[FFmpeg-devel] [PATCH] libavfilter: Whisper audio filter

Wed Jul 23 11:43:16 EEST 2025

Hi,
I've applied some changes and created a pull request:
https://code.ffmpeg.org/FFmpeg/FFmpeg/pulls/20022

>
> > +    frames = FFMAX(0, FFMIN(frames, wctx->audio_buffer_fill_size));
>
> I would call it samples, sample_count or nb_samples
>
> why are you cliping the number of samples ?
>
> I assume run_transcription() would be called with the correct number or am i missing
> something ?

When using the VAD option, we want to process only a portion of the
total samples stored into the buffer (up to the detected silence).
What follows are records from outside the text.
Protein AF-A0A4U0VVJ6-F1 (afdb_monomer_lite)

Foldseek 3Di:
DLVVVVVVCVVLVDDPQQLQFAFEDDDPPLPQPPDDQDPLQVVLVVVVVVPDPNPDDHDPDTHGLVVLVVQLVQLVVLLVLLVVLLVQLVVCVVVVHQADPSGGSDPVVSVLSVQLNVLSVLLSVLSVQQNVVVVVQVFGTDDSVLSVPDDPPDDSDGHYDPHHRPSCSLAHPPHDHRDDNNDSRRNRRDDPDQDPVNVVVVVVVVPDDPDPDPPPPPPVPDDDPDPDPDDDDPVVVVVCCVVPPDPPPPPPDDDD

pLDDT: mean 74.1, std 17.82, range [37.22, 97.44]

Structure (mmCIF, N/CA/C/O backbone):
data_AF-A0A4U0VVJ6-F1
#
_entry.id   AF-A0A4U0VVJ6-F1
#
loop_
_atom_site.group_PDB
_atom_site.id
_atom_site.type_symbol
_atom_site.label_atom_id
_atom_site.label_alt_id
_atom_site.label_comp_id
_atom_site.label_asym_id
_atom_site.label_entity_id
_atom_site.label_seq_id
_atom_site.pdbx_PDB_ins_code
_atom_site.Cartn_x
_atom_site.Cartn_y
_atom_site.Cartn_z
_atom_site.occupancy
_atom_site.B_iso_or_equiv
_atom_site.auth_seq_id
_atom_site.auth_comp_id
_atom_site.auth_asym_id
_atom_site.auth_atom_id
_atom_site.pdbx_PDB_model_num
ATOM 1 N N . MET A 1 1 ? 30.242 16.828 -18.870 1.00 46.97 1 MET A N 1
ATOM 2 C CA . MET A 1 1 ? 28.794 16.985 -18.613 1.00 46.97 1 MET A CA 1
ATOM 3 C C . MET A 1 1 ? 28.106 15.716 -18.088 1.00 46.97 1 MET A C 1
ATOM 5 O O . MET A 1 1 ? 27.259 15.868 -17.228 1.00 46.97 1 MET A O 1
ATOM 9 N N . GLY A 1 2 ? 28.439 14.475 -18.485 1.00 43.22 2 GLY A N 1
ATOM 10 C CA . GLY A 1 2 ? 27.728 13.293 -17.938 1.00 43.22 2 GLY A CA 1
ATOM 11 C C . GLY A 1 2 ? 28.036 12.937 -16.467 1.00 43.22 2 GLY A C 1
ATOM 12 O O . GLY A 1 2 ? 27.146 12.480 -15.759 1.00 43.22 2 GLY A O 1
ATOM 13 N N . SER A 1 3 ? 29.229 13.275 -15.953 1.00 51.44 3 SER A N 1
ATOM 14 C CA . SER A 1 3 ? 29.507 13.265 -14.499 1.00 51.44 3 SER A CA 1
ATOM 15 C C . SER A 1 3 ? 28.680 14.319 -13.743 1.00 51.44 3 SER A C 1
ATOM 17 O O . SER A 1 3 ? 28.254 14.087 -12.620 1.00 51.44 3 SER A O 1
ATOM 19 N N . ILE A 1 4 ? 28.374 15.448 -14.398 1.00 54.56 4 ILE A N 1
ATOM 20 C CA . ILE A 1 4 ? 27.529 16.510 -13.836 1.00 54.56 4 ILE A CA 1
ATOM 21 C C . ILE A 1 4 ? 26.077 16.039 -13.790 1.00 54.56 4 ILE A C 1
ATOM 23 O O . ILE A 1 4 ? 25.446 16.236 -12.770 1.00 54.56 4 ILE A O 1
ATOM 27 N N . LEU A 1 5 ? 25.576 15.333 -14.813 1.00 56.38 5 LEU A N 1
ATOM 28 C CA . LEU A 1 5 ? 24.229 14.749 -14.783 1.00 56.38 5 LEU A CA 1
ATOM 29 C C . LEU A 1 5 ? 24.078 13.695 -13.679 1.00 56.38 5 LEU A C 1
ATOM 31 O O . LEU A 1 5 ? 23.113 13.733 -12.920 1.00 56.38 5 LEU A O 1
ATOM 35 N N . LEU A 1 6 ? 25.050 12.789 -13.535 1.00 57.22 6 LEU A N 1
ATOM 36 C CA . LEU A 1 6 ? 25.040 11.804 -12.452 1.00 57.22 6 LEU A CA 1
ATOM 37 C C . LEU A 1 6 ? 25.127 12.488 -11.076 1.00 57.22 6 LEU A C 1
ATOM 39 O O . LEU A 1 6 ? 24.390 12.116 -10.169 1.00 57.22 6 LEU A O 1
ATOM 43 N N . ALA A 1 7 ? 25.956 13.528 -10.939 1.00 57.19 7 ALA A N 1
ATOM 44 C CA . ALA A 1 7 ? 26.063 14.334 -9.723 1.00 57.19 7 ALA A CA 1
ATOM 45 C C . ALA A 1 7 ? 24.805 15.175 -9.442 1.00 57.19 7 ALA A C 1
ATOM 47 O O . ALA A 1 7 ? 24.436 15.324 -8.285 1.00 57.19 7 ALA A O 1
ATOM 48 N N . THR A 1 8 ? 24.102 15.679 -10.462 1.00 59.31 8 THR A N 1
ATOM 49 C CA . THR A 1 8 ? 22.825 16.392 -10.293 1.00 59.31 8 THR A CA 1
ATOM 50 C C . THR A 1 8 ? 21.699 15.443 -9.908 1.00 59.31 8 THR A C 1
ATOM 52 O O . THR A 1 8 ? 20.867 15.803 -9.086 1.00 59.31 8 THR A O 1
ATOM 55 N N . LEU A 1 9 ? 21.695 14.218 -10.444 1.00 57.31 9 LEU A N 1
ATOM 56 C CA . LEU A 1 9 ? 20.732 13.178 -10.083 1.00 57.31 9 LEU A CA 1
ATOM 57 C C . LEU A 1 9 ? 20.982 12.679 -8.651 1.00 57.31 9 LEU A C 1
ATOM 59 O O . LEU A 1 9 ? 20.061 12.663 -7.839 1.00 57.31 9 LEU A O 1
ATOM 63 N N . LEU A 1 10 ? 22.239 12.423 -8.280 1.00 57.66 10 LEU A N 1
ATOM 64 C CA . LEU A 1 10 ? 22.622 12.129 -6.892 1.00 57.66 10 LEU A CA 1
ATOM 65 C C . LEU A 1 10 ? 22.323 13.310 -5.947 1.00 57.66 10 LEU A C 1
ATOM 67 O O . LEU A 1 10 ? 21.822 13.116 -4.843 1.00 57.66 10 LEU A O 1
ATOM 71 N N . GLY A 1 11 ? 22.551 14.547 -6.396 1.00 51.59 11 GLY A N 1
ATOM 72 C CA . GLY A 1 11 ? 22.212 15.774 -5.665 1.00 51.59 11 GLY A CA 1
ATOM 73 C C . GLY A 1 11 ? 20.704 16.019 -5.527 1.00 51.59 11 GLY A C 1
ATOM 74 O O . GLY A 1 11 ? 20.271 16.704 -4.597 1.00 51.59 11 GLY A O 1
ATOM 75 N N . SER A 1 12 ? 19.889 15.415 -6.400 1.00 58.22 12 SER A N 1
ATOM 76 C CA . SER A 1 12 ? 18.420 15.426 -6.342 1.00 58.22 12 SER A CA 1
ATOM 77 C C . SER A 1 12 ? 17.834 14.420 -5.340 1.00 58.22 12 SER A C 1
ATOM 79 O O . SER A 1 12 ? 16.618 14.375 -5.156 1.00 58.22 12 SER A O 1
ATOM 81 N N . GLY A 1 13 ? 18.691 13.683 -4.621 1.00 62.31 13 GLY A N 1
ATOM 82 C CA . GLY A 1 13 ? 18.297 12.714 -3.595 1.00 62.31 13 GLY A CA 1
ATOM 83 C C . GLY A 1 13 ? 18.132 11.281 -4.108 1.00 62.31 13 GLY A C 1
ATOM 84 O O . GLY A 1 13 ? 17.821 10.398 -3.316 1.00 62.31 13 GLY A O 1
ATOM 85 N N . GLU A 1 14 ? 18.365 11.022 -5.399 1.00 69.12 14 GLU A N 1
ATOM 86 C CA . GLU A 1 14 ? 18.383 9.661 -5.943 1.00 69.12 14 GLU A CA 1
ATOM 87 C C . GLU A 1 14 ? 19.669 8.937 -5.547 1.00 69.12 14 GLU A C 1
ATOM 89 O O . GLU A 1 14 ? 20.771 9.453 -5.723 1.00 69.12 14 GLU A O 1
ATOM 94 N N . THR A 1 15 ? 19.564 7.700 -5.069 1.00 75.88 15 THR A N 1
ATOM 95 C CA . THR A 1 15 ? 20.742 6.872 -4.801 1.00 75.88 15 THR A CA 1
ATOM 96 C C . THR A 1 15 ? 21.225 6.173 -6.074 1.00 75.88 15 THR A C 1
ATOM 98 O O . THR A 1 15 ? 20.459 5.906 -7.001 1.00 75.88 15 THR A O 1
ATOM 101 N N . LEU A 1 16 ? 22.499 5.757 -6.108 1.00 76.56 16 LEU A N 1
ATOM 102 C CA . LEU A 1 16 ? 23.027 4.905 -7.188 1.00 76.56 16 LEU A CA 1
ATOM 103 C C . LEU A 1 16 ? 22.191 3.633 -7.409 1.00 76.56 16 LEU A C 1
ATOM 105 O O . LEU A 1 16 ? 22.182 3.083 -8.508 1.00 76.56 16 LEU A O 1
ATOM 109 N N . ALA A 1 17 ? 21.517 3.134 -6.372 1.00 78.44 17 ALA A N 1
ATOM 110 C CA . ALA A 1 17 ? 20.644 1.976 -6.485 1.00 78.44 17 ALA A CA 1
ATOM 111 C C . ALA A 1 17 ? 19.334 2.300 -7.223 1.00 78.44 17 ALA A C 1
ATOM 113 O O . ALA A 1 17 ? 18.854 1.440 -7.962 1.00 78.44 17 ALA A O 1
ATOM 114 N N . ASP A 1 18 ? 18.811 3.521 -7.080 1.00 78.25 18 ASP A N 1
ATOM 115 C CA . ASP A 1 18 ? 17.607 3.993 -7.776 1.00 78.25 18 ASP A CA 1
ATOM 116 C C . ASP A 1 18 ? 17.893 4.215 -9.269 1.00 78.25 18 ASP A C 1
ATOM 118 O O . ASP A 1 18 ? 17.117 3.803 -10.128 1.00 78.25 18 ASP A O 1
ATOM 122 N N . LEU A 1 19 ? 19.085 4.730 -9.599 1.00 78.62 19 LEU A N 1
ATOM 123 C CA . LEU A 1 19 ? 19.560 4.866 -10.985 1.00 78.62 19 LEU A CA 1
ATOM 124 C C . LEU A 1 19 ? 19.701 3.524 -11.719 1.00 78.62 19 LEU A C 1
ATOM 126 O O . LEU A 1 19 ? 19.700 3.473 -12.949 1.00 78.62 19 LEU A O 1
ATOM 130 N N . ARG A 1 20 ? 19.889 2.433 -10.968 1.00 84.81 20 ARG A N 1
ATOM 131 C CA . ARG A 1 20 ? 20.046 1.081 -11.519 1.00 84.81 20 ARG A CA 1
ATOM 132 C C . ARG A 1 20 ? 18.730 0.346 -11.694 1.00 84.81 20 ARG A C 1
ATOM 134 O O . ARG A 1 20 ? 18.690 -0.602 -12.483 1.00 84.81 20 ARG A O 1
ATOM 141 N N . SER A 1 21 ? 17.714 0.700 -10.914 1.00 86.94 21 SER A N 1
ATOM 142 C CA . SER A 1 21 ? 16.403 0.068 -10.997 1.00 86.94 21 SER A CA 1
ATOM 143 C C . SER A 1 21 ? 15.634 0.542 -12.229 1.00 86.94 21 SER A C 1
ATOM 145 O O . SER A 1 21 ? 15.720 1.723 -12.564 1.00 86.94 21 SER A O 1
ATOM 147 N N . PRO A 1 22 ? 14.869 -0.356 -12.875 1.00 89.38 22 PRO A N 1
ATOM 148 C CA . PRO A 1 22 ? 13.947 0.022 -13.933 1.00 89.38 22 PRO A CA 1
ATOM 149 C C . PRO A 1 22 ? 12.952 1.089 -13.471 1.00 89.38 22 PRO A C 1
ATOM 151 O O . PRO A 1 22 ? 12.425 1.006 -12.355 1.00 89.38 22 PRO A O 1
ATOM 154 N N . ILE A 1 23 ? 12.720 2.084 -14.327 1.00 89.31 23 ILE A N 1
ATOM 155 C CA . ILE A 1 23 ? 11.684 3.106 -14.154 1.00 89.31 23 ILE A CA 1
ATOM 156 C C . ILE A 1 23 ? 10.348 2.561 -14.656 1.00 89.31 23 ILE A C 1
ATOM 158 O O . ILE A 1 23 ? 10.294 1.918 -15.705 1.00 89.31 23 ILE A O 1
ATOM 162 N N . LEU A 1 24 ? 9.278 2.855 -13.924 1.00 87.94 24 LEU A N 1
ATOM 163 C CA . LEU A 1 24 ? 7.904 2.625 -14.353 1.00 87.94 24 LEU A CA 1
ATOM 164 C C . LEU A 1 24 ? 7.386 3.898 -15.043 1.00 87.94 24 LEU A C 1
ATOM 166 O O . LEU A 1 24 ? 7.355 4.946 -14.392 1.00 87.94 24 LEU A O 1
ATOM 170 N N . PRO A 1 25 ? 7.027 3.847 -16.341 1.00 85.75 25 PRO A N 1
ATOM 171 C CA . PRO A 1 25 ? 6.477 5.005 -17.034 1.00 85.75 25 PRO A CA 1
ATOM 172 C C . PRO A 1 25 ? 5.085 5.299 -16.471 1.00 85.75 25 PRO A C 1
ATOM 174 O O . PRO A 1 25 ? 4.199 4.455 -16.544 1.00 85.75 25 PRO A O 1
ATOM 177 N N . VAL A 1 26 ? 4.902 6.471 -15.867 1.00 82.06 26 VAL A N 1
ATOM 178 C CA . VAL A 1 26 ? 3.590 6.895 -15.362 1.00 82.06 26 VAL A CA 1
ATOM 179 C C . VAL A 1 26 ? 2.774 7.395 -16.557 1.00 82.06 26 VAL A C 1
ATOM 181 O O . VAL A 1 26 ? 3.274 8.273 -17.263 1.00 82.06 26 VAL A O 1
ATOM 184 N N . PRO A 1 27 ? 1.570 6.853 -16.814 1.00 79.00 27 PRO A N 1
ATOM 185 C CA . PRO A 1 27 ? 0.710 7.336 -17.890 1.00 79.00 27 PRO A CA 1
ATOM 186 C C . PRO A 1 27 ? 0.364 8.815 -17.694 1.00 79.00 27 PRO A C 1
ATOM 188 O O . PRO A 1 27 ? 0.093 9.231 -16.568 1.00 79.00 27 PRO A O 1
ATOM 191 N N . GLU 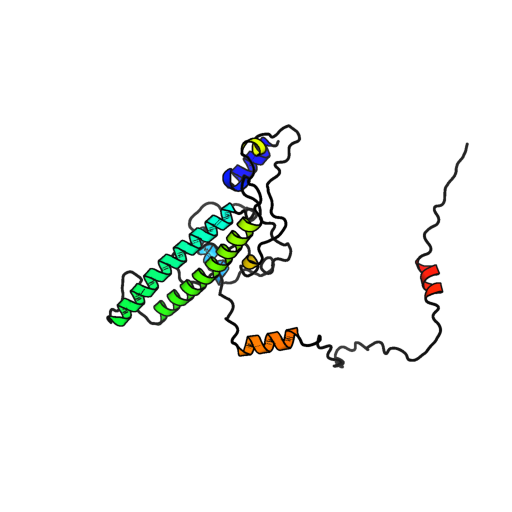A 1 28 ? 0.341 9.595 -18.776 1.00 75.88 28 GLU A N 1
ATOM 192 C CA . GLU A 1 28 ? -0.058 11.012 -18.730 1.00 75.88 28 GLU A CA 1
ATOM 193 C C . GLU A 1 28 ? -1.524 11.173 -18.289 1.00 75.88 28 GLU A C 1
ATOM 195 O O . GLU A 1 28 ? -1.851 12.109 -17.564 1.00 75.88 28 GLU A O 1
ATOM 200 N N . ASP A 1 29 ? -2.365 10.188 -18.616 1.00 70.25 29 ASP A N 1
ATOM 201 C CA . ASP A 1 29 ? -3.788 10.130 -18.259 1.00 70.25 29 ASP A CA 1
ATOM 202 C C . ASP A 1 29 ? -4.056 9.426 -16.919 1.00 70.25 29 ASP A C 1
ATOM 204 O O . ASP A 1 29 ? -5.166 8.956 -16.663 1.00 70.25 29 ASP A O 1
ATOM 208 N N . HIS A 1 30 ? -3.048 9.271 -16.055 1.00 69.81 30 HIS A N 1
ATOM 209 C CA . HIS A 1 30 ? -3.256 8.581 -14.785 1.00 69.81 30 HIS A CA 1
ATOM 210 C C . HIS A 1 30 ? -4.354 9.308 -13.975 1.00 69.81 30 HIS A C 1
ATOM 212 O O . HIS A 1 30 ? -4.223 10.506 -13.710 1.00 69.81 30 HIS A O 1
ATOM 218 N N . PRO A 1 31 ? -5.420 8.604 -13.540 1.00 65.38 31 PRO A N 1
ATOM 219 C CA . PRO A 1 31 ? -6.698 9.212 -13.135 1.00 65.38 31 PRO A CA 1
ATOM 220 C C . PRO A 1 31 ? -6.565 10.244 -12.007 1.00 65.38 31 PRO A C 1
ATOM 222 O O . PRO A 1 31 ? -7.316 11.212 -11.926 1.00 65.38 31 PRO A O 1
ATOM 225 N N . HIS A 1 32 ? -5.558 10.068 -11.154 1.00 62.28 32 HIS A N 1
ATOM 226 C CA . HIS A 1 32 ? -5.294 10.927 -10.005 1.00 62.28 32 HIS A CA 1
ATOM 227 C C . HIS A 1 32 ? -4.302 12.080 -10.254 1.00 62.28 32 HIS A C 1
ATOM 229 O O . HIS A 1 32 ? -4.056 12.845 -9.331 1.00 62.28 32 HIS A O 1
ATOM 235 N N . LEU A 1 33 ? -3.745 12.251 -11.463 1.00 61.97 33 LEU A N 1
ATOM 236 C CA . LEU A 1 33 ? -2.804 13.351 -11.753 1.00 61.97 33 LEU A CA 1
ATOM 237 C C . LEU A 1 33 ? -3.467 14.735 -11.765 1.00 61.97 33 LEU A C 1
ATOM 239 O O . LEU A 1 33 ? -2.811 15.726 -11.451 1.00 61.97 33 LEU A O 1
ATOM 243 N N . PHE A 1 34 ? -4.755 14.798 -12.103 1.00 54.31 34 PHE A N 1
ATOM 244 C CA . PHE A 1 34 ? -5.524 16.045 -12.214 1.00 54.31 34 PHE A CA 1
ATOM 245 C C . PHE A 1 34 ? -6.537 16.235 -11.081 1.00 54.31 34 PHE A C 1
ATOM 247 O O . PHE A 1 34 ? -7.288 17.208 -11.074 1.00 54.31 34 PHE A O 1
ATOM 254 N N . THR A 1 35 ? -6.589 15.302 -10.127 1.00 59.19 35 THR A N 1
ATOM 255 C CA . THR A 1 35 ? -7.526 15.394 -9.005 1.00 59.19 35 THR A CA 1
ATOM 256 C C . THR A 1 35 ? -6.910 16.266 -7.915 1.00 59.19 35 THR A C 1
ATOM 258 O O . THR A 1 35 ? -5.776 16.027 -7.501 1.00 59.19 35 THR A O 1
ATOM 261 N N . GLU A 1 36 ? -7.638 17.281 -7.438 1.00 61.66 36 GLU A N 1
ATOM 262 C CA . GLU A 1 36 ? -7.181 18.053 -6.280 1.00 61.66 36 GLU A CA 1
ATOM 263 C C . GLU A 1 36 ? -6.954 17.128 -5.077 1.00 61.66 36 GLU A C 1
ATOM 265 O O . GLU A 1 36 ? -7.797 16.264 -4.806 1.00 61.66 36 GLU A O 1
ATOM 270 N N . PRO A 1 37 ? -5.860 17.325 -4.316 1.00 63.53 37 PRO A N 1
ATOM 271 C CA . PRO A 1 37 ? -5.566 16.477 -3.183 1.00 63.53 37 PRO A CA 1
ATOM 272 C C . PRO A 1 37 ? -6.705 16.562 -2.173 1.00 63.53 37 PRO A C 1
ATOM 274 O O . PRO A 1 37 ? -7.105 17.645 -1.704 1.00 63.53 37 PRO A O 1
ATOM 277 N N . THR A 1 38 ? -7.218 15.393 -1.813 1.00 64.50 38 THR A N 1
ATOM 278 C CA . THR A 1 38 ? -8.309 15.277 -0.857 1.00 64.50 38 THR A CA 1
ATOM 279 C C . THR A 1 38 ? -7.894 15.906 0.484 1.00 64.50 38 THR A C 1
ATOM 281 O O . THR A 1 38 ? -6.704 16.013 0.809 1.00 64.50 38 THR A O 1
ATOM 284 N N . PRO A 1 39 ? -8.851 16.332 1.329 1.00 64.88 39 PRO A N 1
ATOM 285 C CA . PRO A 1 39 ? -8.536 16.867 2.657 1.00 64.88 39 PRO A CA 1
ATOM 286 C C . PRO A 1 39 ? -7.691 15.900 3.504 1.00 64.88 39 PRO A C 1
ATOM 288 O O . PRO A 1 39 ? -6.904 16.325 4.351 1.00 64.88 39 PRO A O 1
ATOM 291 N N . TYR A 1 40 ? -7.850 14.597 3.263 1.00 62.97 40 TYR A N 1
ATOM 292 C CA . TYR A 1 40 ? -7.103 13.532 3.919 1.00 62.97 40 TYR A CA 1
ATOM 293 C C . TYR A 1 40 ? -5.654 13.462 3.439 1.00 62.97 40 TYR A C 1
ATOM 295 O O . TYR A 1 40 ? -4.751 13.409 4.272 1.00 62.97 40 TYR A O 1
ATOM 303 N N . GLU A 1 41 ? -5.424 13.549 2.129 1.00 64.00 41 GLU A N 1
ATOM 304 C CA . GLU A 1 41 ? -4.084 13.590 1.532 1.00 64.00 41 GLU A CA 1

> A bigger problem is that the input frame->pts are not passed through to the output
> srt/json timestamps.
>
> To understand why this is a problem, consider some audio input device
> which samples at 16khz. This hardware contains lets say for simplicity a 16khz
> crystal and samples based on that. But depending on temperature of this
> crystal it will really sample lets say between 15990 and 16010khz. So
> simply counting samples alone is not enough. the frame->pts need to be
> used too.
> If the subtitles should be perfectly in sync with the video
>
> Its probably best to give the user the option to produce srt/json times
> based purely on sample numbers but also on pts.

Ok, let me think about using pts instead.